Эстетизм цели — гастрономическая смерть — встречается с низовыми анатомическими проявлениями — всевозможными извержениями организма, необязательно к этой смерти готового. Звуковым сопровождением искусно наряженных героев и убранств их застолий, зачастую проходящих под аккомпанемент наигрываемых на пианино мелодий или цитируемой поэзии, становятся, к примеру, болезненные и эмоциональные газовые тирады или мучительные отрыжки. Традиция народной смеховой культуры и суть контраста между «чувством удовольствия и неудовольствия» приводят к опасной перемене — дорогая и изысканная еда превращается в орудие убийства. Управлять им, однако, продолжают сами герои, полноценно отдавшиеся неудовольствию изобилия.

Чем разнообразнее их кулинарная карта, тем страшнее ее разрушительное влияние на гурманов. Восхищенные реплики, вроде «Трюфели — это красиво!» или важные уточнения — «Красивое мясо?» — вначале продиктованы не только вкусовым, но и социальным наслаждением едой. История прибывающих на пиршество продуктов в том числе выступает гарантом высокого социального статуса их заказчиков. Говорим почти об искусстве.  

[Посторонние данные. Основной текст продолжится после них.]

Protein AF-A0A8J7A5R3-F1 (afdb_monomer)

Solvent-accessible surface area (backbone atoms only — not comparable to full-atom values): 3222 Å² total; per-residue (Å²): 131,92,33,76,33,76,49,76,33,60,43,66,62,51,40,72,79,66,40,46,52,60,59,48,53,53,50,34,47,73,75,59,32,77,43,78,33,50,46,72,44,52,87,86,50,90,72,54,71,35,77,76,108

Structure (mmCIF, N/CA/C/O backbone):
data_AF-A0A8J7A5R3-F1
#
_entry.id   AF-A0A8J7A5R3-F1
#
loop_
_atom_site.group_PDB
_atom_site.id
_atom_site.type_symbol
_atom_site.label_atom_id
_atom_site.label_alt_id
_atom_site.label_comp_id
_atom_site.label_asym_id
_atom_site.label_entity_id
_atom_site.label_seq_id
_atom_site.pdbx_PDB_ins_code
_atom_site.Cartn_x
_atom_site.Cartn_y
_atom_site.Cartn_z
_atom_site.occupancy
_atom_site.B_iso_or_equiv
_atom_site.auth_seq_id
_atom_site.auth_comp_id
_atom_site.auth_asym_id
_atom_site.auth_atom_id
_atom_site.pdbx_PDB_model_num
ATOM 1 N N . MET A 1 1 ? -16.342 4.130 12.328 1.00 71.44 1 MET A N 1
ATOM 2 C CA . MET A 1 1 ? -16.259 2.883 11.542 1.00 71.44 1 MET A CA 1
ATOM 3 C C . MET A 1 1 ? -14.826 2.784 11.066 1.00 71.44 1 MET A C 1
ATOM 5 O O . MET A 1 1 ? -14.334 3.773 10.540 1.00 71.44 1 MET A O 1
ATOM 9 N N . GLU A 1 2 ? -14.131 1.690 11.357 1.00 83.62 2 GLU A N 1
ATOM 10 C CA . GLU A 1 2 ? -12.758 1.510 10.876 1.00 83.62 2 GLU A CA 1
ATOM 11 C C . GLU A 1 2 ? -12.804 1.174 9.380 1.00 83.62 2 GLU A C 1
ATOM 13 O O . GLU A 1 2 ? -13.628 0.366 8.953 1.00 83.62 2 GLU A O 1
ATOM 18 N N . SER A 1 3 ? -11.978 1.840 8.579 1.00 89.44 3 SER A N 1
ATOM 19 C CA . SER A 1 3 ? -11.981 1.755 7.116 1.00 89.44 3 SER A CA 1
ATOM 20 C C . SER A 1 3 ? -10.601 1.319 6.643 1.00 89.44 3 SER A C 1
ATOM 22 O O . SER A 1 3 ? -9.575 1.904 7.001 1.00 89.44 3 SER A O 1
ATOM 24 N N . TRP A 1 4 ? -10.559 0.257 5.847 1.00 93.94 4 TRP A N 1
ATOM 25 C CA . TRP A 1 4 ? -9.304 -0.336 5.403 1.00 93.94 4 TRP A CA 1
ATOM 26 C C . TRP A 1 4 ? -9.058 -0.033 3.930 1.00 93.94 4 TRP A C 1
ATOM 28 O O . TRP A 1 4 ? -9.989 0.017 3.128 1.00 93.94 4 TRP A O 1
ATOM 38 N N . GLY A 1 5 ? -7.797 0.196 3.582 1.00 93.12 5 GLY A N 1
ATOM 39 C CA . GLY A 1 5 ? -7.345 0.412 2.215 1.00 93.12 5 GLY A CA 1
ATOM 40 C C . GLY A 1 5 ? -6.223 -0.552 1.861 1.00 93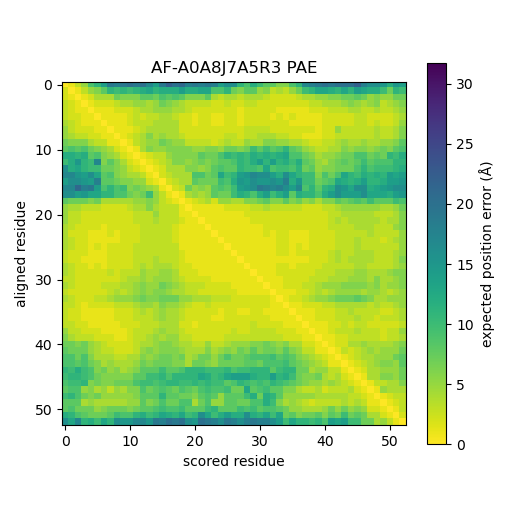.12 5 GLY A C 1
ATOM 41 O O . GLY A 1 5 ? -5.344 -0.805 2.679 1.00 93.12 5 GLY A O 1
ATOM 42 N N . TYR A 1 6 ? -6.224 -1.061 0.632 1.00 93.75 6 TYR A N 1
ATOM 43 C CA . TYR A 1 6 ? -5.123 -1.859 0.100 1.00 93.75 6 TYR A CA 1
ATOM 44 C C . TYR A 1 6 ? -4.660 -1.299 -1.237 1.00 93.75 6 TYR A C 1
ATOM 46 O O . TYR A 1 6 ? -5.476 -0.908 -2.075 1.00 93.75 6 TYR A O 1
ATOM 54 N N . THR A 1 7 ? -3.348 -1.279 -1.453 1.00 91.88 7 THR A N 1
ATOM 55 C CA . THR A 1 7 ? -2.782 -0.901 -2.744 1.00 91.88 7 THR A CA 1
ATOM 56 C C . THR A 1 7 ? -1.511 -1.670 -3.077 1.00 91.88 7 THR A C 1
ATOM 58 O O . THR A 1 7 ? -0.781 -2.104 -2.197 1.00 91.88 7 THR A O 1
ATOM 61 N N . ARG A 1 8 ? -1.208 -1.824 -4.367 1.00 91.88 8 ARG A N 1
ATOM 62 C CA . ARG A 1 8 ? -0.032 -2.568 -4.825 1.00 91.88 8 ARG A CA 1
ATOM 63 C C . ARG A 1 8 ? 0.602 -1.920 -6.045 1.00 91.88 8 ARG A C 1
ATOM 65 O O . ARG A 1 8 ? -0.096 -1.411 -6.925 1.00 91.88 8 ARG A O 1
ATOM 72 N N . VAL A 1 9 ? 1.922 -2.039 -6.133 1.00 90.75 9 VAL A N 1
ATOM 73 C CA . VAL A 1 9 ? 2.685 -1.843 -7.372 1.00 90.75 9 VAL A CA 1
ATOM 74 C C . VAL A 1 9 ? 3.400 -3.136 -7.765 1.00 90.75 9 VAL A C 1
ATOM 76 O O . VAL A 1 9 ? 3.668 -3.984 -6.917 1.00 90.75 9 VAL A O 1
ATOM 79 N N . SER A 1 10 ? 3.651 -3.325 -9.060 1.00 87.25 10 SER A N 1
ATOM 80 C CA . SER A 1 10 ? 4.204 -4.582 -9.580 1.00 87.25 10 SER A CA 1
ATOM 81 C C . SER A 1 10 ? 5.727 -4.659 -9.497 1.00 87.25 10 SER A C 1
ATOM 83 O O . SER A 1 10 ? 6.254 -5.765 -9.435 1.00 87.25 10 SER A O 1
ATOM 85 N N . SER A 1 11 ? 6.430 -3.525 -9.486 1.00 82.56 11 SER A N 1
ATOM 86 C CA . SER A 1 11 ? 7.890 -3.483 -9.353 1.00 82.56 11 SER A CA 1
ATOM 87 C C . SER A 1 11 ? 8.358 -2.351 -8.439 1.00 82.56 11 SER A C 1
ATOM 89 O O . SER A 1 11 ? 7.680 -1.332 -8.277 1.00 82.56 11 SER A O 1
ATOM 91 N N . SER A 1 12 ? 9.545 -2.524 -7.857 1.00 74.06 12 SER A N 1
ATOM 92 C CA . SER A 1 12 ? 10.248 -1.494 -7.083 1.00 74.06 12 SER A CA 1
ATOM 93 C C . SER A 1 12 ? 10.611 -0.281 -7.945 1.00 74.06 12 SER A C 1
ATOM 95 O O . SER A 1 12 ? 10.523 0.846 -7.470 1.00 74.06 12 SER A O 1
ATOM 97 N N . GLU A 1 13 ? 10.892 -0.463 -9.237 1.00 72.44 13 GLU A N 1
ATOM 98 C CA . GLU A 1 13 ? 11.093 0.646 -10.185 1.00 72.44 13 GLU A CA 1
ATOM 99 C C . GLU A 1 13 ? 9.867 1.565 -10.282 1.00 72.44 13 GLU A C 1
ATOM 101 O O . GLU A 1 13 ? 10.010 2.783 -1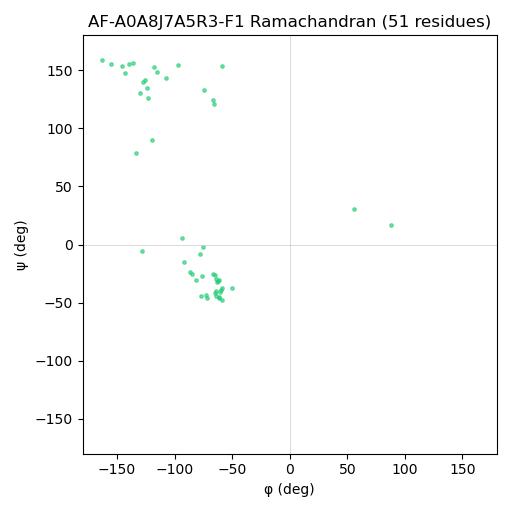0.306 1.00 72.44 13 GLU A O 1
ATOM 106 N N . GLN A 1 14 ? 8.639 1.031 -10.225 1.00 65.31 14 GLN A N 1
ATOM 107 C CA . GLN A 1 14 ? 7.428 1.868 -10.187 1.00 65.31 14 GLN A CA 1
ATOM 108 C C . GLN A 1 14 ? 7.335 2.720 -8.908 1.00 65.31 14 GLN A C 1
ATOM 110 O O . GLN A 1 14 ? 6.694 3.781 -8.904 1.00 65.31 14 GLN A O 1
ATOM 115 N N . GLN A 1 15 ? 7.958 2.266 -7.819 1.00 63.59 15 GLN A N 1
ATOM 116 C CA . GLN A 1 15 ? 8.085 3.036 -6.587 1.00 63.59 15 GLN A CA 1
ATOM 117 C C . GLN A 1 15 ? 9.174 4.111 -6.711 1.00 63.59 15 GLN A C 1
ATOM 119 O O . GLN A 1 15 ? 8.913 5.250 -6.322 1.00 63.59 15 GLN A O 1
ATOM 124 N N . VAL A 1 16 ? 10.337 3.766 -7.272 1.00 61.94 16 VAL A N 1
ATOM 125 C CA . VAL A 1 16 ? 11.515 4.644 -7.382 1.00 61.94 16 VAL A CA 1
ATOM 126 C C . VAL A 1 16 ? 11.311 5.756 -8.418 1.00 61.94 16 VAL A C 1
ATOM 128 O O . VAL A 1 16 ? 11.535 6.918 -8.094 1.00 61.94 16 VAL A O 1
ATOM 131 N N . ASP A 1 17 ? 10.791 5.451 -9.610 1.00 62.88 17 ASP A N 1
ATOM 132 C CA . ASP A 1 17 ? 10.715 6.434 -10.706 1.00 62.88 17 ASP A CA 1
ATOM 133 C C . ASP A 1 17 ? 9.526 7.398 -10.609 1.00 62.88 17 ASP A C 1
ATOM 135 O O . ASP A 1 17 ? 9.576 8.524 -11.103 1.00 62.88 17 ASP A O 1
ATOM 139 N N . LYS A 1 18 ? 8.400 6.966 -10.025 1.00 71.06 18 LYS A N 1
ATOM 140 C CA . LYS A 1 18 ? 7.134 7.732 -10.092 1.00 71.06 18 LYS A CA 1
ATOM 141 C C . LYS A 1 18 ? 6.474 7.985 -8.744 1.00 71.06 18 LYS A C 1
ATOM 143 O O . LYS A 1 18 ? 5.445 8.679 -8.696 1.00 71.06 18 LYS A O 1
ATOM 148 N N . GLY A 1 19 ? 7.017 7.409 -7.666 1.00 84.19 19 GLY A N 1
ATOM 149 C CA . GLY A 1 19 ? 6.393 7.426 -6.343 1.00 84.19 19 GLY A CA 1
ATOM 150 C C . GLY A 1 19 ? 4.975 6.848 -6.365 1.00 84.19 19 GLY A C 1
ATOM 151 O O . GLY A 1 19 ? 4.110 7.312 -5.622 1.00 84.19 19 GLY A O 1
ATOM 152 N N . ALA A 1 20 ? 4.696 5.893 -7.264 1.00 87.62 20 ALA A N 1
ATO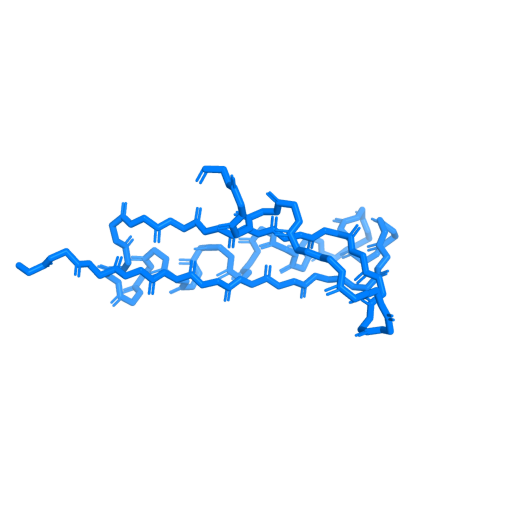M 153 C CA . ALA A 1 20 ? 3.335 5.443 -7.557 1.00 87.62 20 ALA A CA 1
ATOM 154 C C . ALA A 1 20 ? 2.641 4.867 -6.315 1.00 87.62 20 ALA A C 1
ATOM 156 O O . ALA A 1 20 ? 1.482 5.191 -6.049 1.00 87.62 20 ALA A O 1
ATOM 157 N N . LEU A 1 21 ? 3.381 4.090 -5.518 1.00 89.31 21 LEU A N 1
ATOM 158 C CA . LEU A 1 21 ? 2.877 3.506 -4.281 1.00 89.31 21 LEU A CA 1
ATOM 159 C C . LEU A 1 21 ? 2.520 4.579 -3.244 1.00 89.31 21 LEU A C 1
ATOM 161 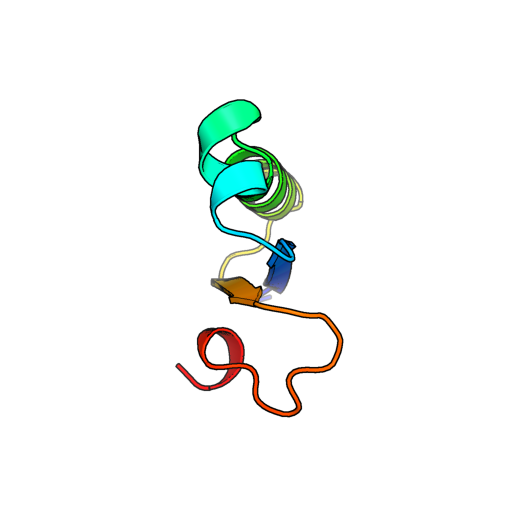O O . LEU A 1 21 ? 1.436 4.550 -2.667 1.00 89.31 21 LEU A O 1
ATOM 165 N N . LYS A 1 22 ? 3.385 5.587 -3.071 1.00 90.94 22 LYS A N 1
ATOM 166 C CA . LYS A 1 22 ? 3.140 6.713 -2.157 1.00 90.94 22 LYS A CA 1
ATOM 167 C C . LYS A 1 22 ? 1.857 7.461 -2.529 1.00 90.94 22 LYS A C 1
ATOM 169 O O . LYS A 1 22 ? 0.996 7.655 -1.677 1.00 90.94 22 LYS A O 1
ATOM 174 N N . LYS A 1 23 ? 1.679 7.782 -3.815 1.00 93.06 23 LYS A N 1
ATOM 175 C CA . LYS A 1 23 ? 0.468 8.449 -4.332 1.00 93.06 23 LYS A CA 1
ATOM 176 C C . LYS A 1 23 ? -0.801 7.614 -4.147 1.00 93.06 23 LYS A C 1
ATOM 178 O O . LYS A 1 23 ? -1.896 8.163 -4.053 1.00 93.06 23 LYS A O 1
ATOM 183 N N . GLN A 1 24 ? -0.702 6.287 -4.178 1.00 92.75 24 GLN A N 1
ATOM 184 C CA . GLN A 1 24 ? -1.841 5.411 -3.897 1.00 92.75 24 GLN A CA 1
ATOM 185 C C . GLN A 1 24 ? -2.189 5.410 -2.401 1.00 92.75 24 GLN A C 1
ATOM 187 O O . GLN A 1 24 ? -3.359 5.555 -2.058 1.00 92.75 24 GLN A O 1
ATOM 192 N N . ILE A 1 25 ? -1.186 5.336 -1.519 1.00 93.12 25 ILE A N 1
ATOM 193 C CA . ILE A 1 25 ? -1.378 5.416 -0.062 1.00 93.12 25 ILE A CA 1
ATOM 194 C C . ILE A 1 25 ? -1.995 6.764 0.334 1.00 93.12 25 ILE A C 1
ATOM 196 O O . ILE A 1 25 ? -2.955 6.795 1.099 1.00 93.12 25 ILE A O 1
ATOM 200 N N . GLU A 1 26 ? -1.498 7.878 -0.207 1.00 94.88 26 GLU A N 1
ATOM 201 C CA . GLU A 1 26 ? -2.046 9.218 0.061 1.00 94.88 26 GLU A CA 1
ATOM 202 C C . GLU A 1 26 ? -3.514 9.336 -0.360 1.00 94.88 26 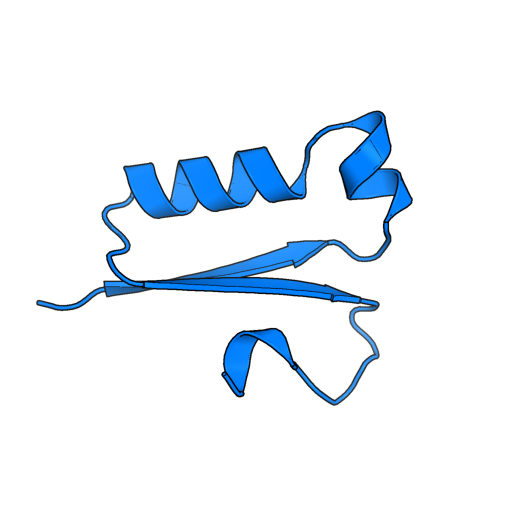GLU A C 1
ATOM 204 O O . GLU A 1 26 ? -4.320 9.904 0.376 1.00 94.88 26 GLU A O 1
ATOM 209 N N . ARG A 1 27 ? -3.893 8.734 -1.494 1.00 95.25 27 ARG A N 1
ATOM 210 C CA . ARG A 1 27 ? -5.295 8.684 -1.929 1.00 95.25 27 ARG A CA 1
ATOM 211 C C . ARG A 1 27 ? -6.173 7.871 -0.985 1.00 95.25 27 ARG A C 1
ATOM 213 O O . ARG A 1 27 ? -7.273 8.313 -0.676 1.00 95.25 27 ARG A O 1
ATOM 220 N N . LEU A 1 28 ? -5.693 6.726 -0.497 1.00 95.31 28 LEU A N 1
ATOM 221 C CA . LEU A 1 28 ? -6.425 5.923 0.490 1.00 95.31 28 LEU A CA 1
ATOM 222 C C . LEU A 1 28 ? -6.602 6.683 1.812 1.00 95.31 28 LEU A C 1
ATOM 224 O O . LEU A 1 28 ? -7.691 6.677 2.380 1.00 95.31 28 LEU A O 1
ATOM 228 N N . ARG A 1 29 ? -5.577 7.419 2.261 1.00 94.25 29 ARG A N 1
ATOM 229 C CA . ARG A 1 29 ? -5.698 8.315 3.425 1.00 94.25 29 ARG A CA 1
ATOM 230 C C . ARG A 1 29 ? -6.736 9.411 3.190 1.00 94.25 29 ARG A C 1
ATOM 232 O O . ARG A 1 29 ? -7.575 9.638 4.051 1.00 94.25 29 ARG A O 1
ATOM 239 N N . GLY A 1 30 ? -6.710 10.055 2.021 1.00 95.88 30 GLY A N 1
ATOM 240 C CA . GLY A 1 30 ? -7.679 11.090 1.644 1.00 95.88 30 GLY A CA 1
ATOM 241 C C . GLY A 1 30 ? -9.118 10.575 1.530 1.00 95.88 30 GLY A C 1
ATOM 242 O O . GLY A 1 30 ? -10.052 11.311 1.827 1.00 95.88 30 GLY A O 1
ATOM 243 N N . ALA A 1 31 ? -9.299 9.301 1.170 1.00 94.69 31 ALA A N 1
ATOM 244 C CA . ALA A 1 31 ? -10.593 8.616 1.179 1.00 94.69 31 ALA A CA 1
ATOM 245 C C . ALA A 1 31 ? -11.070 8.222 2.592 1.00 94.69 31 ALA A C 1
ATOM 247 O O . ALA A 1 31 ? -12.160 7.676 2.745 1.00 94.69 31 ALA A O 1
ATOM 248 N N . GLY A 1 32 ? -10.264 8.493 3.623 1.00 94.75 32 GLY A N 1
ATOM 249 C CA . GLY A 1 32 ? -10.602 8.237 5.015 1.00 94.75 32 GLY A CA 1
ATOM 250 C C . GLY A 1 32 ? -10.249 6.838 5.506 1.00 94.75 32 GLY A C 1
ATOM 251 O O . GLY A 1 32 ? -10.785 6.453 6.538 1.00 94.75 32 GLY A O 1
ATOM 252 N N . CYS A 1 33 ? -9.386 6.074 4.817 1.00 94.69 33 CYS A N 1
ATOM 253 C CA . CYS A 1 33 ? -8.888 4.784 5.313 1.00 94.69 33 CYS A CA 1
ATOM 254 C C . CYS A 1 33 ? -8.015 4.977 6.564 1.00 94.69 33 CYS A C 1
ATOM 256 O O . CYS A 1 33 ? -6.974 5.637 6.511 1.00 94.69 33 CYS A O 1
ATOM 258 N N . THR A 1 34 ? -8.412 4.361 7.675 1.00 92.31 34 THR A N 1
ATOM 259 C CA . THR A 1 34 ? -7.707 4.402 8.965 1.00 92.31 34 THR A CA 1
ATOM 260 C C . THR A 1 34 ? -6.630 3.327 9.098 1.00 92.31 34 THR A C 1
ATOM 262 O O . THR A 1 34 ? -5.674 3.515 9.847 1.00 92.31 34 THR A O 1
ATOM 265 N N . ARG A 1 35 ? -6.742 2.223 8.348 1.00 92.50 35 ARG A N 1
ATOM 266 C CA . ARG A 1 35 ? -5.666 1.234 8.172 1.00 92.50 35 ARG A CA 1
ATOM 267 C C . ARG A 1 35 ? -5.369 1.050 6.697 1.00 92.50 35 ARG A C 1
ATOM 269 O O . ARG A 1 35 ? -6.285 0.940 5.887 1.00 92.50 35 ARG A O 1
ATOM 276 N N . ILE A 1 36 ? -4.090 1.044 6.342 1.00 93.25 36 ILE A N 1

Стоящий у фургона с тушками мясник гордо рассказывает о привезенном товаре. Подобно поэту древнегреческого театра, громкими и выразительными интонациями сообщает он о «важных персонах», прибывших на «бал»: «Дикий кабан, ждущий, когда его замаринуют, две восхитительные косули с запахом девственных лесов, две дюжины полудиких цесарок, откормленных зерном и можжевельником, три дюжины невинных петушков, телята, откормленные на сочнейших лугах Шароле, пять невинных барашков из Пре Сале». Пафосный слог его речи, выбранные словесные характеристики выигрышно сочетаются с общей одержимостью образами еды. 

Но постепенно ущербная праздничность буржуазной эпохи, до этого умещавшаяся в горы пюре и скалы устриц, начинает солировать в главной теме ритуального лишения жизни. Объемы продуктов уступают по важности их форме. Финальным аккордом земной симфонии Уго играет массивный купол собора Сен-Пьер, выполненный из нескольких сортов паштета и террина. А Филиппа в последний путь отправляет декадентский розовый бланманже в форме женской груди — сексуализированной фиксации героя. 

Визуальные образы поднимаются, растут, разбухают от избытка и чрезмерности. 

Перенасыщение художественной среды, выраженное у Феррери в первую очередь пространством нежилого, но будто объевшегося вещами особняка, достигает апогея в сцене бытовой аварии — калового извержения. Образ лопнувшей канализационной трубы и заполняющегося зловонными фекалиями дома, будто тоже решившегося на самоубийство, — своим гиперболизированным масштабом отсылает к «мочепотопу», который наводнением обрушил на Париж молодой гигант Гаргантюа у Рабле. 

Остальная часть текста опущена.